### Material shown

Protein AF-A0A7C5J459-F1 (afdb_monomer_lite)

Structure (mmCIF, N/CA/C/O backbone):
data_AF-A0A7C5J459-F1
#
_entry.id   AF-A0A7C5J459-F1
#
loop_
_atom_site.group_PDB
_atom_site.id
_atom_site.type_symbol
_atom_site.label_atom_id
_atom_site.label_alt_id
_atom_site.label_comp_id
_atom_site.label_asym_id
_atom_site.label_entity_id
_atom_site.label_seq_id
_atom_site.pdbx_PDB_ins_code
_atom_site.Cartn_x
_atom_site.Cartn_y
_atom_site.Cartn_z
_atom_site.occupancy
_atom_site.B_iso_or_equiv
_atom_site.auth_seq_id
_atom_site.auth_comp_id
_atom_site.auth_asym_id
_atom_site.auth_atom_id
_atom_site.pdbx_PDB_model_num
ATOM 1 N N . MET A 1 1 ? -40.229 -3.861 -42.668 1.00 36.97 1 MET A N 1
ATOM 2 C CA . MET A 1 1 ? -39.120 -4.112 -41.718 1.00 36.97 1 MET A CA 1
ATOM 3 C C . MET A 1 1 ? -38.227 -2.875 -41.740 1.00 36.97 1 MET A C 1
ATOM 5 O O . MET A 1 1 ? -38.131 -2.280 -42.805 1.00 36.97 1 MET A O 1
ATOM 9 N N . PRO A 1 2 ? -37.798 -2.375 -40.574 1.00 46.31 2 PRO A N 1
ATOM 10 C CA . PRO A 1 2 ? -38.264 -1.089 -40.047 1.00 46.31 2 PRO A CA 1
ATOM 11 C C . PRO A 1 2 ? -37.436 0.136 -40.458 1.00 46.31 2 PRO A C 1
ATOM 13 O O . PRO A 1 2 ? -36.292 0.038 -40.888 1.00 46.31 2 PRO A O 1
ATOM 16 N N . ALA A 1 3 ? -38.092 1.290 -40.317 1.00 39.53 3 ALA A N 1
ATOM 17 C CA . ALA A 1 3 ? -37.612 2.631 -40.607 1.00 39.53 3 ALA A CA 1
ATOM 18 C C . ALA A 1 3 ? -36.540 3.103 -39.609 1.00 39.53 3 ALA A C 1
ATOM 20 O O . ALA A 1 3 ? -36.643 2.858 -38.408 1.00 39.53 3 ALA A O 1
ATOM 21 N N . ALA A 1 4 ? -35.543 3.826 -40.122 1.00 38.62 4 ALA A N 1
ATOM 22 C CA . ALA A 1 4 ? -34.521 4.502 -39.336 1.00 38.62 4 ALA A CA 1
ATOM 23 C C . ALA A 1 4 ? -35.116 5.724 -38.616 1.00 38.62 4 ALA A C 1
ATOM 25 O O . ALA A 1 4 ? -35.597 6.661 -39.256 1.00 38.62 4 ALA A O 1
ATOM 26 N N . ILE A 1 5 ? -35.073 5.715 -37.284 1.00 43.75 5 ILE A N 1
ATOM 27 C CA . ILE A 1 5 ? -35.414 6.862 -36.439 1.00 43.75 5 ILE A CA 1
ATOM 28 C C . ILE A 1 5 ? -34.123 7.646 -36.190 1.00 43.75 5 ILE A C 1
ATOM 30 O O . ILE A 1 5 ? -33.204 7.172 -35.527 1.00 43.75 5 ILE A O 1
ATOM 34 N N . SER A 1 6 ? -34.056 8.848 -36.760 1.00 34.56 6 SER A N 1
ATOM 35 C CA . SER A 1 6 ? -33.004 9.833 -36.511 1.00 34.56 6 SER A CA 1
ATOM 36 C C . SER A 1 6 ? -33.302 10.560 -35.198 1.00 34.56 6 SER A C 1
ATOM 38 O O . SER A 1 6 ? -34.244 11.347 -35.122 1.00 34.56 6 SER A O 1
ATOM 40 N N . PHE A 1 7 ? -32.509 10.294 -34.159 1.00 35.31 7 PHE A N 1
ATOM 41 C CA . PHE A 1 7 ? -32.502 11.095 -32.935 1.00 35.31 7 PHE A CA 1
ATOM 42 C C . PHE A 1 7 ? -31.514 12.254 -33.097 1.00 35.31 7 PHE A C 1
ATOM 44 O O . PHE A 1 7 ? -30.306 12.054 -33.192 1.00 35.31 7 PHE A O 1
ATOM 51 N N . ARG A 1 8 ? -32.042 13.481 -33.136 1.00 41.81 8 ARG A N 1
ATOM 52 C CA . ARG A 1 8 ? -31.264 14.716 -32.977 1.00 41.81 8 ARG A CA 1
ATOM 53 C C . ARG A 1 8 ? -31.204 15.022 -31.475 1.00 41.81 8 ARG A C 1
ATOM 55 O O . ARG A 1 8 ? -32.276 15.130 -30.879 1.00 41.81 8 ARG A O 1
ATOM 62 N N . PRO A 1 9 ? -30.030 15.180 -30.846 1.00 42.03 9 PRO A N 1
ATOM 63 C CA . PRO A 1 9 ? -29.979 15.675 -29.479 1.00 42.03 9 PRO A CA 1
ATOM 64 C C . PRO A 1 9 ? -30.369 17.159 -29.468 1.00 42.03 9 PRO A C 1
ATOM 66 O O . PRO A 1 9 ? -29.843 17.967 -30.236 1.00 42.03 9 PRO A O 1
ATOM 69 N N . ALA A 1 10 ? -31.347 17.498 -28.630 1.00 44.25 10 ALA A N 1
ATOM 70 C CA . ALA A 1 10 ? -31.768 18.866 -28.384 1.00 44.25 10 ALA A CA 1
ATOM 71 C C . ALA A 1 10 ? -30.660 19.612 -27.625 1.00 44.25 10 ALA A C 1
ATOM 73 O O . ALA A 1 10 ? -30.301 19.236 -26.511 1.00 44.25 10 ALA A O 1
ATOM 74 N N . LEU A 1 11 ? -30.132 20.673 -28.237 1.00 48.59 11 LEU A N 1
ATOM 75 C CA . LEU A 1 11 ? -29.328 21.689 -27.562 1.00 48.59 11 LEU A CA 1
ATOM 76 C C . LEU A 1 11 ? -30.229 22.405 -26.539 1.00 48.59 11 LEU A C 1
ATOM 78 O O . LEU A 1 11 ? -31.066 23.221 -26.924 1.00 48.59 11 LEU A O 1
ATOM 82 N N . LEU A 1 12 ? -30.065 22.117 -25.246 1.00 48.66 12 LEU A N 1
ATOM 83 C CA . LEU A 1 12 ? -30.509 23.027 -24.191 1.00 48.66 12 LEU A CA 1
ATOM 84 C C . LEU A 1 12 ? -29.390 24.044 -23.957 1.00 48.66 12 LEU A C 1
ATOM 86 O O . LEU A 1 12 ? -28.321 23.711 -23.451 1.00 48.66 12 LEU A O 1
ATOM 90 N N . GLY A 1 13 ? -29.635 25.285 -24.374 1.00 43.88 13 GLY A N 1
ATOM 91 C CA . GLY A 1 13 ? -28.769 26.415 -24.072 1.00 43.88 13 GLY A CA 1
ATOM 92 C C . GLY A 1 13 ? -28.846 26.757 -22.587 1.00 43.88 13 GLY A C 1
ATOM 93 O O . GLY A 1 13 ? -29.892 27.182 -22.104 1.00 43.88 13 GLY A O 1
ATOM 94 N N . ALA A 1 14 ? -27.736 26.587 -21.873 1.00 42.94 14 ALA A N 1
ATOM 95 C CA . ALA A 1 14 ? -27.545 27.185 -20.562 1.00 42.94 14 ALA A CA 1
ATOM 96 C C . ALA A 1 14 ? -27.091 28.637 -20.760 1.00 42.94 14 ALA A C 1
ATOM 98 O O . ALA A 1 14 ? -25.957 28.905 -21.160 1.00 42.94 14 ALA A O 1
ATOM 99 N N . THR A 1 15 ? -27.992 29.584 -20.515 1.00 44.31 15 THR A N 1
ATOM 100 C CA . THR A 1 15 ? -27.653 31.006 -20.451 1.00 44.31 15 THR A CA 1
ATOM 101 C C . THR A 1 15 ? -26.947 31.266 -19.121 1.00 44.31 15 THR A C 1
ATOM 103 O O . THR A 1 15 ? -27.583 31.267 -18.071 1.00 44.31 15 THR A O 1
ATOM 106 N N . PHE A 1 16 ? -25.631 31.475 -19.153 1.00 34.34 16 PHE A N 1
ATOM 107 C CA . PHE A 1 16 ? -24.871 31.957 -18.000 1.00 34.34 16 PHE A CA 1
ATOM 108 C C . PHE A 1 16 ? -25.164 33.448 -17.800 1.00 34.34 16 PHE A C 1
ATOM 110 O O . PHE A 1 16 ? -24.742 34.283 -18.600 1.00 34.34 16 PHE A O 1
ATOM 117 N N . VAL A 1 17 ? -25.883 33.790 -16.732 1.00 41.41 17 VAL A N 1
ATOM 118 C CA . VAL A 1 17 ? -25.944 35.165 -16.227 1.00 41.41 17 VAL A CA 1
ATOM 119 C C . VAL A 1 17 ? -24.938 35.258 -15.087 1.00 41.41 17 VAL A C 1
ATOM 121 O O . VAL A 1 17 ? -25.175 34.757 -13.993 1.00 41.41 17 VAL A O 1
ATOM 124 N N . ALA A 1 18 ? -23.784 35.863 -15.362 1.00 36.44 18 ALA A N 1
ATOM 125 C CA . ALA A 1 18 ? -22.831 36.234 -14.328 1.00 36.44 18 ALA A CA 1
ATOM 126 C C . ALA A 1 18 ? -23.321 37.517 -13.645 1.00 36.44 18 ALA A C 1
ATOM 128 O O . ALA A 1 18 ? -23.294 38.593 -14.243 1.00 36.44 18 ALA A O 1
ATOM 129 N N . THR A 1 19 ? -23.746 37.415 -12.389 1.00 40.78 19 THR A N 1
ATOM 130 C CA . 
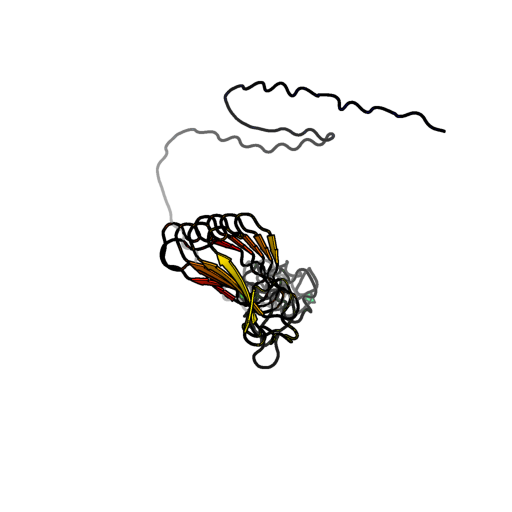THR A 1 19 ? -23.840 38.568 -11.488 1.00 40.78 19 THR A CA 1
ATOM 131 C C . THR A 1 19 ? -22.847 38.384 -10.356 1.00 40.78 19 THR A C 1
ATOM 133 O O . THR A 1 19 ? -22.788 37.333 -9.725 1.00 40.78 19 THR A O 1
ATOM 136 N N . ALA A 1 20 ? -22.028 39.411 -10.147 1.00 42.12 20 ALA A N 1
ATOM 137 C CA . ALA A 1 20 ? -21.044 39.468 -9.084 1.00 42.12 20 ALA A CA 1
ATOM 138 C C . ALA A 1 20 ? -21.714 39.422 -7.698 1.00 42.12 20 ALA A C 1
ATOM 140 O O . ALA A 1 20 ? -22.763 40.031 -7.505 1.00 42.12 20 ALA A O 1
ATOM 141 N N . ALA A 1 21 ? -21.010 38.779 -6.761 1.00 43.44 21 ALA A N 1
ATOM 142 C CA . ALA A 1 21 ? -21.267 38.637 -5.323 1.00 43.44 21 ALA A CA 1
* * *
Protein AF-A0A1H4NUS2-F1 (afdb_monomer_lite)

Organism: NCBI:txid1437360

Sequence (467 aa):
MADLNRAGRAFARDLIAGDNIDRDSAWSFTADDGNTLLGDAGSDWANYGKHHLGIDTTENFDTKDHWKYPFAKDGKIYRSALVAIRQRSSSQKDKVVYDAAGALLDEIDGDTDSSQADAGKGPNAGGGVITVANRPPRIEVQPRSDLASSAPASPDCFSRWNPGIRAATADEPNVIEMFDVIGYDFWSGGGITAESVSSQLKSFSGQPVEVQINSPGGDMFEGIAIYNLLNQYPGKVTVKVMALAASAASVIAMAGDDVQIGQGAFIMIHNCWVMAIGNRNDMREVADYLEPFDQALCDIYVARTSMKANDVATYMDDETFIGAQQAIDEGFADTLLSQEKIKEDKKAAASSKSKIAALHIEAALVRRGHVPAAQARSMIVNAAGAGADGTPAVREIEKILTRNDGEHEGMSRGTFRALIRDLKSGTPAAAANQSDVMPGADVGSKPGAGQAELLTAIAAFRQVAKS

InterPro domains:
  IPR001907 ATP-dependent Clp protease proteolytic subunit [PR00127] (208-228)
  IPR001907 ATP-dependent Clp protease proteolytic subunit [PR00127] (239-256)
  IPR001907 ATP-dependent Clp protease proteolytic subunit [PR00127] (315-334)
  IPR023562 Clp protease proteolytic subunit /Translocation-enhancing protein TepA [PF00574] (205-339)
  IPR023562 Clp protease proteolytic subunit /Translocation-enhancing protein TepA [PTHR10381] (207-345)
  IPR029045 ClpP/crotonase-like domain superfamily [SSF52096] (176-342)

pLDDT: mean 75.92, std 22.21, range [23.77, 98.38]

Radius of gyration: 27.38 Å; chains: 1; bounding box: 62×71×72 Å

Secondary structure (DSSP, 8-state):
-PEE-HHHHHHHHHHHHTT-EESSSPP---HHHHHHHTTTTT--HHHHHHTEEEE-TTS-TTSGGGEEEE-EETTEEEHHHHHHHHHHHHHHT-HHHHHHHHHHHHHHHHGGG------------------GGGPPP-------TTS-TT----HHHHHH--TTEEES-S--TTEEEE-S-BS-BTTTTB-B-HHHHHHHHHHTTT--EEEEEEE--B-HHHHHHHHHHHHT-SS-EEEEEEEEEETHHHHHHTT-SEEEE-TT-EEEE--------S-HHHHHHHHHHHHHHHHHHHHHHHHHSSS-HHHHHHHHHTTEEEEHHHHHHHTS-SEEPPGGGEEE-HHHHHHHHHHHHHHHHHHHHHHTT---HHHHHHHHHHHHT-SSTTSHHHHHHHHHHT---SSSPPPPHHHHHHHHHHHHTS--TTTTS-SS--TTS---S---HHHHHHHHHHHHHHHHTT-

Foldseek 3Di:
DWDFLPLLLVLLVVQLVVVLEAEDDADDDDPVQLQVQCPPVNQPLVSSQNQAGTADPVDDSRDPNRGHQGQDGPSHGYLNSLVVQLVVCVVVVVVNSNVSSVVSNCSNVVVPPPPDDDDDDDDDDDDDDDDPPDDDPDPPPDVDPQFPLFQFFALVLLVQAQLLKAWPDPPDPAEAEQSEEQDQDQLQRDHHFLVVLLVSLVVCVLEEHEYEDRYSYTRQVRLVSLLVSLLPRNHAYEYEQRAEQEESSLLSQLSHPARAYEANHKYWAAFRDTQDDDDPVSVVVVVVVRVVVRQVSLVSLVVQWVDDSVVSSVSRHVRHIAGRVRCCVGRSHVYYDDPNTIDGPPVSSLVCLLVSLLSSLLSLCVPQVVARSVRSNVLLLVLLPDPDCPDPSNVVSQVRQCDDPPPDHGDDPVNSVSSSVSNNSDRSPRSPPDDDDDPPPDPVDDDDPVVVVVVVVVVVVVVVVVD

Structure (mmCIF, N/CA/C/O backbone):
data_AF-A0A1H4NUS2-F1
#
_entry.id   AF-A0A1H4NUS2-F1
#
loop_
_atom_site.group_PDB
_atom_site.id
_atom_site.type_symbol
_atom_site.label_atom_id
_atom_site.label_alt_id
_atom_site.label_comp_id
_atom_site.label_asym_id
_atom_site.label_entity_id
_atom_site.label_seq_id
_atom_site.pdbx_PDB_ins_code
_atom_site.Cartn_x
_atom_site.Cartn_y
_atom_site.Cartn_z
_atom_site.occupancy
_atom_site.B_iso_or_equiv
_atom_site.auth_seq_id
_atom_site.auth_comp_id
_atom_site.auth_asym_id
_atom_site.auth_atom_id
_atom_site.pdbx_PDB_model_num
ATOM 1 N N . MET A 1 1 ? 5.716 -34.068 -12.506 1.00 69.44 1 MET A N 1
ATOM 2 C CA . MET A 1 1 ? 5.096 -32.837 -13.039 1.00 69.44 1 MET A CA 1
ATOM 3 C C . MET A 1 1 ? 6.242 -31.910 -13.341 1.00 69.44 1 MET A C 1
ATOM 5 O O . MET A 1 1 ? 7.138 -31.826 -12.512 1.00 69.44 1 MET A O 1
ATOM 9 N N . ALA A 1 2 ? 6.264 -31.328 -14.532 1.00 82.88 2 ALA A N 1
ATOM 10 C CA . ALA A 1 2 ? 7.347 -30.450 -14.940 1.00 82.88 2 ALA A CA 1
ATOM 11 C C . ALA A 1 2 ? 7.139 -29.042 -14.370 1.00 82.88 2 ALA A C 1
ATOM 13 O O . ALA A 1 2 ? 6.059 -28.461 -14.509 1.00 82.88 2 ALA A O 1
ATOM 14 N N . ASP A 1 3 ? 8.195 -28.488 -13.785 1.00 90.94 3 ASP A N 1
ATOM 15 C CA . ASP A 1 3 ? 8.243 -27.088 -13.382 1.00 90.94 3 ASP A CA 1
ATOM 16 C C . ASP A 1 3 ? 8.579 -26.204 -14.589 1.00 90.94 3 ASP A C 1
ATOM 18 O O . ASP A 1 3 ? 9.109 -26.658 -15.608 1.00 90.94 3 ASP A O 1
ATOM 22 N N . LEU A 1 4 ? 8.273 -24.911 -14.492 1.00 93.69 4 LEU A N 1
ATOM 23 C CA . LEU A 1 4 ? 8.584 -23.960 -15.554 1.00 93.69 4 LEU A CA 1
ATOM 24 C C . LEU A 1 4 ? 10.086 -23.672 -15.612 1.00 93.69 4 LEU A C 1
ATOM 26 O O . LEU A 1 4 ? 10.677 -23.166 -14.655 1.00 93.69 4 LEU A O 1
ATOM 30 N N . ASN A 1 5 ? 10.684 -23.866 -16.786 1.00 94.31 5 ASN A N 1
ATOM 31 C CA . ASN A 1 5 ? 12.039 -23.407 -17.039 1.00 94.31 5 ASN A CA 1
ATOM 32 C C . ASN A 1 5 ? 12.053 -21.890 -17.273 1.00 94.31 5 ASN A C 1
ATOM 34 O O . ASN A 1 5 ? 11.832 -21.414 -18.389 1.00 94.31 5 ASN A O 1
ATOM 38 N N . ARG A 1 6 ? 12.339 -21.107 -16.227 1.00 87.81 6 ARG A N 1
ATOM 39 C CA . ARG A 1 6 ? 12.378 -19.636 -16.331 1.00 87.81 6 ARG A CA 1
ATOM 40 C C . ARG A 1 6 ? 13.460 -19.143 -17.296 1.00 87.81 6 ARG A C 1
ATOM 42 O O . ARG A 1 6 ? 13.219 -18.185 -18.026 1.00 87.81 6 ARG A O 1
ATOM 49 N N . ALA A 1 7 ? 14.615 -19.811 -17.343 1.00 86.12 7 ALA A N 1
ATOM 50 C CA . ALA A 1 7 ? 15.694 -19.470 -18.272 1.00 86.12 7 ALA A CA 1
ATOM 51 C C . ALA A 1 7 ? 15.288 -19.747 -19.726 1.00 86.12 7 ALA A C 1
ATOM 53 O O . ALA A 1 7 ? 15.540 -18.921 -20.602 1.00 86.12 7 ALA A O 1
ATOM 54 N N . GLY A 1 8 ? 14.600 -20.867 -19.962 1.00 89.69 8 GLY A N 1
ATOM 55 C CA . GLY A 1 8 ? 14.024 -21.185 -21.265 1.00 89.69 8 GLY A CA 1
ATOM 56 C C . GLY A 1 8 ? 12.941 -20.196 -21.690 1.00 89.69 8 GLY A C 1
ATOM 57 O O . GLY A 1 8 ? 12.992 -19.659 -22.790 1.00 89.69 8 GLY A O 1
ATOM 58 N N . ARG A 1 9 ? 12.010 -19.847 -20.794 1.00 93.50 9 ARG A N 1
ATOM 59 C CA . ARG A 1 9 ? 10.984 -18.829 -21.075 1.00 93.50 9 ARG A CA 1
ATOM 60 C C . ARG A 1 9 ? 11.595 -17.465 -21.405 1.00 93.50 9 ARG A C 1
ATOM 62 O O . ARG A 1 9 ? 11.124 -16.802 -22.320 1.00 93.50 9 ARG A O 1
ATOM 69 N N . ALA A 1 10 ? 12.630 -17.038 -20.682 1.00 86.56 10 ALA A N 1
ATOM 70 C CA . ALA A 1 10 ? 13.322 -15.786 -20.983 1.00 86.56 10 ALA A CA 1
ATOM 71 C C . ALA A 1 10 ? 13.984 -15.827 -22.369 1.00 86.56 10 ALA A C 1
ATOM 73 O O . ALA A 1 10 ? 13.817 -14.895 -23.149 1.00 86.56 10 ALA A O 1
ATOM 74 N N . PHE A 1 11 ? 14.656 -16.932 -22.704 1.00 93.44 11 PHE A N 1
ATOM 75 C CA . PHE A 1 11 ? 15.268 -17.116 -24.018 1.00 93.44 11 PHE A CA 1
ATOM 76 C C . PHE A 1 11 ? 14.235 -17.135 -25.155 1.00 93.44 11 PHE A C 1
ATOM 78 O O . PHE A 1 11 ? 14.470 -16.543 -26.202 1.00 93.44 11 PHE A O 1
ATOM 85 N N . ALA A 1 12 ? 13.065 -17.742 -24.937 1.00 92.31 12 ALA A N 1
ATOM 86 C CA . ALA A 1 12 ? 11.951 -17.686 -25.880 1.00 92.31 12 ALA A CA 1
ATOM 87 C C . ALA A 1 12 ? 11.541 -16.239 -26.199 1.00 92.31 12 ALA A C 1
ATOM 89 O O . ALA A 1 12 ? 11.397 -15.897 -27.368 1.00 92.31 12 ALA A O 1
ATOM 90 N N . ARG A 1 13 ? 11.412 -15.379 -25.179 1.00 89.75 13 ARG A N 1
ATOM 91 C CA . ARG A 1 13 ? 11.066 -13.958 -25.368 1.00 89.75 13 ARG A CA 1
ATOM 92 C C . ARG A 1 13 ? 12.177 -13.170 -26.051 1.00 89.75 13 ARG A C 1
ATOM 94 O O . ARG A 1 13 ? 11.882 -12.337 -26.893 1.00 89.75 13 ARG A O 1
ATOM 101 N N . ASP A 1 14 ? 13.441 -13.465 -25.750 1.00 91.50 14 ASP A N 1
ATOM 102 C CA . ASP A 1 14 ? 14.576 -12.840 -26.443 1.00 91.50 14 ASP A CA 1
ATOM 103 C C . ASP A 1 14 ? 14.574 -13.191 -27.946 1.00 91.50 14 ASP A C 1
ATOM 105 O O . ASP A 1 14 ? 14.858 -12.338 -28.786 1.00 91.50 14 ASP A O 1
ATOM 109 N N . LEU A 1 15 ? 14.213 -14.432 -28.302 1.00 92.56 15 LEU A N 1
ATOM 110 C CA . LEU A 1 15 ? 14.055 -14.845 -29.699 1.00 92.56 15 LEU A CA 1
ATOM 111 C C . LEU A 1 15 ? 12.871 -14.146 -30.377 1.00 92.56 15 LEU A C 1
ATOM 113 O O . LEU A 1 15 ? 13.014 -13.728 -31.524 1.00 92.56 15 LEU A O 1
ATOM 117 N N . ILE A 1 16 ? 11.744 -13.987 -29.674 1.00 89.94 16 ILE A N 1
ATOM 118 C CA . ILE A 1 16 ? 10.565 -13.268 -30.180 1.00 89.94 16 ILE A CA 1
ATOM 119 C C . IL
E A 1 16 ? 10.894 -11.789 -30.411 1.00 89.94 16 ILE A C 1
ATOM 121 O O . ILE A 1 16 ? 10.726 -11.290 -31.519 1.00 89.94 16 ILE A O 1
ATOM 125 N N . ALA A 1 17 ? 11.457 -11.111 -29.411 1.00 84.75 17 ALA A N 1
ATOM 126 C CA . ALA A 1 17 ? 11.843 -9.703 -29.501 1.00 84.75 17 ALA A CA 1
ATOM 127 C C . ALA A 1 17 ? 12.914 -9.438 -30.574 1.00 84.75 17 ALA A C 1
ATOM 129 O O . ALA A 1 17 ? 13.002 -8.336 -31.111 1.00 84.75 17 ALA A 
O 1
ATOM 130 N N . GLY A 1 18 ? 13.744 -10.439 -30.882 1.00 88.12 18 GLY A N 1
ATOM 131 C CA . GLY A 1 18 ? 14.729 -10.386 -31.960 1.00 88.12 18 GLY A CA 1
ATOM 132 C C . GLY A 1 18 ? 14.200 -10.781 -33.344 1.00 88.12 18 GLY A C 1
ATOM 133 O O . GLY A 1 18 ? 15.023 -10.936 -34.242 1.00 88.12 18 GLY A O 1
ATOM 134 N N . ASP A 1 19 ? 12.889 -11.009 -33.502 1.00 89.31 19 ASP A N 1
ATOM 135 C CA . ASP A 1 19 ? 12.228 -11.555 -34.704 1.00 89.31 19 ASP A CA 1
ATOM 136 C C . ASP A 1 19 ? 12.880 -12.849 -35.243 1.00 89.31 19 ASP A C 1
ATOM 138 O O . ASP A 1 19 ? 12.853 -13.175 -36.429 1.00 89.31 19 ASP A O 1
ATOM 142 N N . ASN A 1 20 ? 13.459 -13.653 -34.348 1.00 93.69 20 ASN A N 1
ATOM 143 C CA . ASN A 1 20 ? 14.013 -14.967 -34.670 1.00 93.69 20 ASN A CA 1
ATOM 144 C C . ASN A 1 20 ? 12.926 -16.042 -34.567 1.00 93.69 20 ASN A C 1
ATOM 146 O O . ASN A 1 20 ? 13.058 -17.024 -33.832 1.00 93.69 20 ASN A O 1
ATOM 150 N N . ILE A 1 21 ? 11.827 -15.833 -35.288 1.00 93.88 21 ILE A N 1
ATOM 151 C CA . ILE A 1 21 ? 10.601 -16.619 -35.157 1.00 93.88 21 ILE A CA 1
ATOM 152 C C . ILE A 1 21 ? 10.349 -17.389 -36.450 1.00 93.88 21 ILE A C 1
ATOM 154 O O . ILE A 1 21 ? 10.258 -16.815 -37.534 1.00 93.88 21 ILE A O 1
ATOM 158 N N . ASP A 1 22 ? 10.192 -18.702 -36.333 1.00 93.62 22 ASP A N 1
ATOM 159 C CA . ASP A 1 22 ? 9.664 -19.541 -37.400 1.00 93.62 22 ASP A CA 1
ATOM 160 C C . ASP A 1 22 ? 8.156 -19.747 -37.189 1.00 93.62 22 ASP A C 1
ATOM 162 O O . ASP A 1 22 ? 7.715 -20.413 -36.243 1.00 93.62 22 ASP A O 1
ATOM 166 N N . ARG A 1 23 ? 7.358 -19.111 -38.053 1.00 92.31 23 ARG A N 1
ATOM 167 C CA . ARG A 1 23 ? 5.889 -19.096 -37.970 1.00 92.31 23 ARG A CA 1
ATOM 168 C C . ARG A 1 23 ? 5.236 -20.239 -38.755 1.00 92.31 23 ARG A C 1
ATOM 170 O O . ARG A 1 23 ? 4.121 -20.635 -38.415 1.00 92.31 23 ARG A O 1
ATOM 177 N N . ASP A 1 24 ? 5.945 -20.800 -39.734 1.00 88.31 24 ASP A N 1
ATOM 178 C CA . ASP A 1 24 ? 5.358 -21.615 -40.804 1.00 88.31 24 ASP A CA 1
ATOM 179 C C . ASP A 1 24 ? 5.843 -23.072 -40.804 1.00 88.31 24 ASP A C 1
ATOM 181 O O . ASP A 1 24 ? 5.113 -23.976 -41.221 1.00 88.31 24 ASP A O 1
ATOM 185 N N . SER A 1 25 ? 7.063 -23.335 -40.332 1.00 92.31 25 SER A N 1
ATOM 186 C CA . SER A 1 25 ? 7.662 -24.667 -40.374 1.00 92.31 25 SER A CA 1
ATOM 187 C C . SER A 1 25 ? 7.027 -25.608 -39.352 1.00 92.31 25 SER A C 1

### Exercise details
From the line that has "ATOM 141 N N" through the line that has "ATOM 142 C CA", copy every line exactly as it appears above, and leave out all others.

### Solution to the exercise
ATOM 141 N N . ALA A 1 21 ? -21.010 38.779 -6.761 1.00 43.44 21 ALA A N 1
ATOM 142 C CA . ALA A 1 21 ? -21.267 38.637 -5.323 1.00 43.44 21 ALA A CA 1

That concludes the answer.